Chez De Santis, en particulier, le réel devient spectaculaire : la foule, les paysages, les corps au travail, les passions amoureuses et les conflits sociaux composent de véritables fresques populaires. Son cinéma a la force du témoignage, l’élan du mélodrame, du film noir, (on pourraity presque dire) du western social.
Riz amer et Pâques sanglantes sont des films vivants, des classiques à admirer.
📍 RIZ AMER, de Giuseppe De Santis — 1949
Dans les rizières du Pô, le néoréalisme rencontre le film noir : désir, travail, sensualité populaire, solidarité et trahison composent l’un des grands chocs du cinéma italien.
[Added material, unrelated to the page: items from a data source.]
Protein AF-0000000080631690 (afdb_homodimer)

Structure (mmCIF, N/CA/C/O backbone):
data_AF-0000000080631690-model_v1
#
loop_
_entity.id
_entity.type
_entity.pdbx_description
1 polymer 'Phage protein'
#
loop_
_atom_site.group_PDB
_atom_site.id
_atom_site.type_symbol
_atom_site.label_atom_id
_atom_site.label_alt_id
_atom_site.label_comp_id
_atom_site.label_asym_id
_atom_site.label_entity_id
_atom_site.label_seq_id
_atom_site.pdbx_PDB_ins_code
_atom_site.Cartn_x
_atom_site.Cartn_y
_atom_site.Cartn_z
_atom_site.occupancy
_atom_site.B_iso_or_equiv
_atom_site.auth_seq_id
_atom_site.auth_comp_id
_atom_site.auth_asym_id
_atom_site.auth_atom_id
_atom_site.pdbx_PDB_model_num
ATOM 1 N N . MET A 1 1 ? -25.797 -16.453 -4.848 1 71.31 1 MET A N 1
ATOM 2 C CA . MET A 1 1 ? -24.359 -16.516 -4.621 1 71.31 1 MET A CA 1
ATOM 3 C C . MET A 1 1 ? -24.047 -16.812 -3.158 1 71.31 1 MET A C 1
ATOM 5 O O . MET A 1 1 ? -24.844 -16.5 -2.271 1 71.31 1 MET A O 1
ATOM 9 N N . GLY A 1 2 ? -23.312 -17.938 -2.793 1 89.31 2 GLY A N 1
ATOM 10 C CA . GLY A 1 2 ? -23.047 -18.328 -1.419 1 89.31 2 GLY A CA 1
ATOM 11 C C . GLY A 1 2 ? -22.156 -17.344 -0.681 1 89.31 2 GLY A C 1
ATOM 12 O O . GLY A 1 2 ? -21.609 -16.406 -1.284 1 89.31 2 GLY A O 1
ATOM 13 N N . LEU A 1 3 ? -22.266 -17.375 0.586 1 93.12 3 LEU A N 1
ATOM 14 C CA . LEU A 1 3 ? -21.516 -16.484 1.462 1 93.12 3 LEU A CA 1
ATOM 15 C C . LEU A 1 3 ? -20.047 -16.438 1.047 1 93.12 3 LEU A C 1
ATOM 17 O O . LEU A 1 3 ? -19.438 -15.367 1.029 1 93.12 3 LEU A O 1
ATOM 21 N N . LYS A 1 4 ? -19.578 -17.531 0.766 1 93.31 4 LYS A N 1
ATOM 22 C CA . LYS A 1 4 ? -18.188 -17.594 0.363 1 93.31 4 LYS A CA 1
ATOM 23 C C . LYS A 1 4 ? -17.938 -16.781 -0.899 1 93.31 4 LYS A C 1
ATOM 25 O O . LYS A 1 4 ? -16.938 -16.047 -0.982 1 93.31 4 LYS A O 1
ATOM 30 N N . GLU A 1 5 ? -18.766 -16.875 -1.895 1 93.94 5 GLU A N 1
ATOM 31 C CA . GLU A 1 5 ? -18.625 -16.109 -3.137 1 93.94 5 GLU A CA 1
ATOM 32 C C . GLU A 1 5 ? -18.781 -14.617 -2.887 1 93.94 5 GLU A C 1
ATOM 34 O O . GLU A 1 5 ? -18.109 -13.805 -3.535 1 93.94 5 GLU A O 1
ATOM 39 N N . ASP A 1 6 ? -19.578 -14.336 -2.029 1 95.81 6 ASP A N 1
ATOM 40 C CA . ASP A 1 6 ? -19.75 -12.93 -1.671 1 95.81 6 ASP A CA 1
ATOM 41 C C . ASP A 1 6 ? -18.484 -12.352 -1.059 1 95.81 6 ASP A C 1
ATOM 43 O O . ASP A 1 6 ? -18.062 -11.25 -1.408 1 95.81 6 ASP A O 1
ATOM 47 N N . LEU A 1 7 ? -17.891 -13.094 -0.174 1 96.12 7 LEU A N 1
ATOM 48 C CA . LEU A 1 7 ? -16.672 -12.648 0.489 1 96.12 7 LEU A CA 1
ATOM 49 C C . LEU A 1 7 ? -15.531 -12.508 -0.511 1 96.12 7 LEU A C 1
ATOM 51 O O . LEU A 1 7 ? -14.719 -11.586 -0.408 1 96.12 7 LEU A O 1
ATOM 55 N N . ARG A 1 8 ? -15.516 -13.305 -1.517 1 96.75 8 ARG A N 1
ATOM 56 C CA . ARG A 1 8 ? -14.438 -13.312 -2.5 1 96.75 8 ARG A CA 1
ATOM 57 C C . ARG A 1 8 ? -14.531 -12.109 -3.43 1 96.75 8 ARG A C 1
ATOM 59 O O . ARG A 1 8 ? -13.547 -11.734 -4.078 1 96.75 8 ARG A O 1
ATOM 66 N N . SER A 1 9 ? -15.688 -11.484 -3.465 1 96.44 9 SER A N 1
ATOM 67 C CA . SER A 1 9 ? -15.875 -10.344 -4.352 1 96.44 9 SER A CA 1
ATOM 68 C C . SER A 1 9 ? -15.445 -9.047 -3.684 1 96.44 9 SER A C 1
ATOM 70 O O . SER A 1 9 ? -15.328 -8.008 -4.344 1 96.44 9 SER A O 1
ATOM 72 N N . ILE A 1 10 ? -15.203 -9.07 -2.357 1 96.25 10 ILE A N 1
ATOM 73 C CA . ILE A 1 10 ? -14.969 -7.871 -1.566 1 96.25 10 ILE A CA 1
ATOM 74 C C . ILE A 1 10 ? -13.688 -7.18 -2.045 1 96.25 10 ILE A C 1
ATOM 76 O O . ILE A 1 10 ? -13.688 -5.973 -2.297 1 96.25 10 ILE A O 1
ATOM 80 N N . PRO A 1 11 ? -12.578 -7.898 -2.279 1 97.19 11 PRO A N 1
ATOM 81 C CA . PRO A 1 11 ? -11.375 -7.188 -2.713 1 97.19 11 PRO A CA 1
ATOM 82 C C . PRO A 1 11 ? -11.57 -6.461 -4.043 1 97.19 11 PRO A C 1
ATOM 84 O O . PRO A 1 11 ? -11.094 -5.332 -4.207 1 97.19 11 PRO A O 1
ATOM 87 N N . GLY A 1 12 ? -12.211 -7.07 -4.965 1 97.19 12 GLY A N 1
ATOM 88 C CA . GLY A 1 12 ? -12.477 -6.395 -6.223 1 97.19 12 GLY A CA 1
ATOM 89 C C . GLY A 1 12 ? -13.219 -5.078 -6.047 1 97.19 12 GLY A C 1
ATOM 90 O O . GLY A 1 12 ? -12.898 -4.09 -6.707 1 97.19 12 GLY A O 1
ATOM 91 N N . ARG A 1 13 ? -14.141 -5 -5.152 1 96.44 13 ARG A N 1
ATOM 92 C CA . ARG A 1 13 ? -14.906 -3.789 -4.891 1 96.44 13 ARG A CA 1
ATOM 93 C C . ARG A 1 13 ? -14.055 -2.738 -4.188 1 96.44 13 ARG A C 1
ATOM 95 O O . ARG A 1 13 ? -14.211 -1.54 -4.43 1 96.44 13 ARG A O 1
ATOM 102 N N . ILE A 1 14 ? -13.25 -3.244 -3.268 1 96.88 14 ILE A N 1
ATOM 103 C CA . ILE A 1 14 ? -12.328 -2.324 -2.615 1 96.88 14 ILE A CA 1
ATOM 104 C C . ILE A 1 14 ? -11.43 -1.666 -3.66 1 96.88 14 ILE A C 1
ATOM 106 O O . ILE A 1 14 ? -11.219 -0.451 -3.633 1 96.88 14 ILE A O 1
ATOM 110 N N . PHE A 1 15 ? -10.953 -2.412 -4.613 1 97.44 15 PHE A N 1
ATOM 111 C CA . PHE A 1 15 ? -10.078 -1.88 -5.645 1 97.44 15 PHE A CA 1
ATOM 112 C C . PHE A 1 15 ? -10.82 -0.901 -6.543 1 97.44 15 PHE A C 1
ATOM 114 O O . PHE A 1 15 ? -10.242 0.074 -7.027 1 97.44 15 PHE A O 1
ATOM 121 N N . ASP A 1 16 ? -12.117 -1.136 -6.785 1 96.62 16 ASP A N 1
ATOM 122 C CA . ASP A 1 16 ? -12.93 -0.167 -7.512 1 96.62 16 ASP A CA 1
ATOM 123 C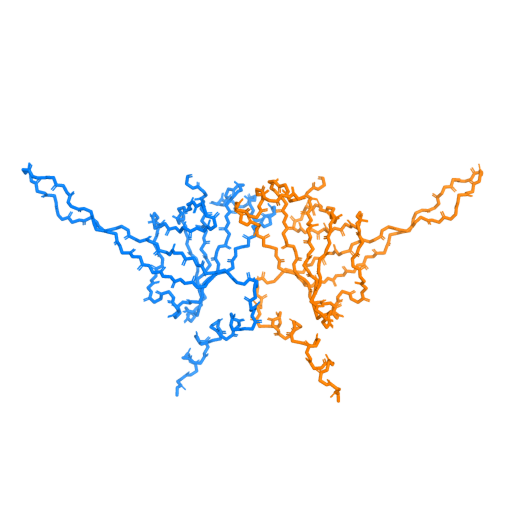 C . ASP A 1 16 ? -12.93 1.189 -6.809 1 96.62 16 ASP A C 1
ATOM 125 O O . ASP A 1 16 ? -12.961 2.232 -7.465 1 96.62 16 ASP A O 1
ATOM 129 N N . ALA A 1 17 ? -12.836 1.151 -5.543 1 94.94 17 ALA A N 1
ATOM 130 C CA . ALA A 1 17 ? -12.945 2.367 -4.738 1 94.94 17 ALA A CA 1
ATOM 131 C C . ALA A 1 17 ? -11.586 3.043 -4.582 1 94.94 17 ALA A C 1
ATOM 133 O O . ALA A 1 17 ? -11.508 4.254 -4.359 1 94.94 17 ALA A O 1
ATOM 134 N N . LEU A 1 18 ? -10.508 2.305 -4.672 1 93.75 18 LEU A N 1
ATOM 135 C CA . LEU A 1 18 ? -9.164 2.834 -4.453 1 93.75 18 LEU A CA 1
ATOM 136 C C . LEU A 1 18 ? -8.766 3.793 -5.57 1 93.75 18 LEU A C 1
ATOM 138 O O . LEU A 1 18 ? -7.918 4.66 -5.375 1 93.75 18 LEU A O 1
ATOM 142 N N . GLY A 1 19 ? -9.383 3.621 -6.691 1 88.25 19 GLY A N 1
ATOM 143 C CA . GLY A 1 19 ? -9.102 4.539 -7.785 1 88.25 19 GLY A CA 1
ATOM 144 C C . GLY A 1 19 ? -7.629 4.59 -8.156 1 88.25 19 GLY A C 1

Pour échapper à la police après le vol d’un collier, un couple de malfaiteurs, Francesca et Walter, se mêle à des ouvrières agricoles parties travailler dans les rizières, où passions et rivalités vont tout faire basculer. Francesca se fait passer pour l’une des travailleuses, tandis que Walter reste dans l’ombre. Mais leur présence trouble l’équilibre du groupe, en particulier lorsqu’ils croisent Silvana, jeune ouvrière fascinée par Walter, et Marco, ancien soldat au regard lucide. Entre fatigue du travail, rêve d’ascension, désir, jalousie et solidarité, la chronique sociale devient peu à peu un drame incandescent.
Le film fut présenté en compétition au Festival de Cannes 1949, et a reçu une nomination aux Oscars, dans la catégorie Writing — Motion Picture Story, pour Giuseppe De Santis et Carlo Lizzani, lors de la 23e cérémonie des Academy Awards.
Avec Silvana Mangano (Silvana), Vittorio Gassman (Walter), Doris Dowling (Francesca), Raf Vallone (Marco)
📍 PÂQUES SANGLANTES (Non c’è pace tra gli ulivi - il n'y a pas de paix sous les oliviers), de Giuseppe De Santis — 1950
Sous les oliviers, la paix n’est qu’un mirage : De Santis transforme le retour d’un soldat en tragédie rurale, sociale et passionnelle.
De retour de la guerre, Francesco découvre que sa famille a été dépouillée de son troupeau par un riche voisin, Bonfiglio, qui tente aussi de s’emparer de la femme qu’il aime, Lucia, promise à Francesco. Dès lors, l’histoire intime devient affrontement social : un homme veut reprendre ce qui lui appartient, sauver son amour, laver l’humiliation familiale — mais autour de lui, la peur, les faux témoignages et la loi des puissants referment le piège.
Pâques sanglantes montre un autre visage de De Santis, avec un néoréalisme - tragédie rurale : un western social, avec des bergers, des montagnes, des rapports de domination, une communauté tétanisée par la peur — et l’idée que la justice ne peut naître que d’un réveil collectif.
Le Champo vous souhaite des bonnes séances cinéma.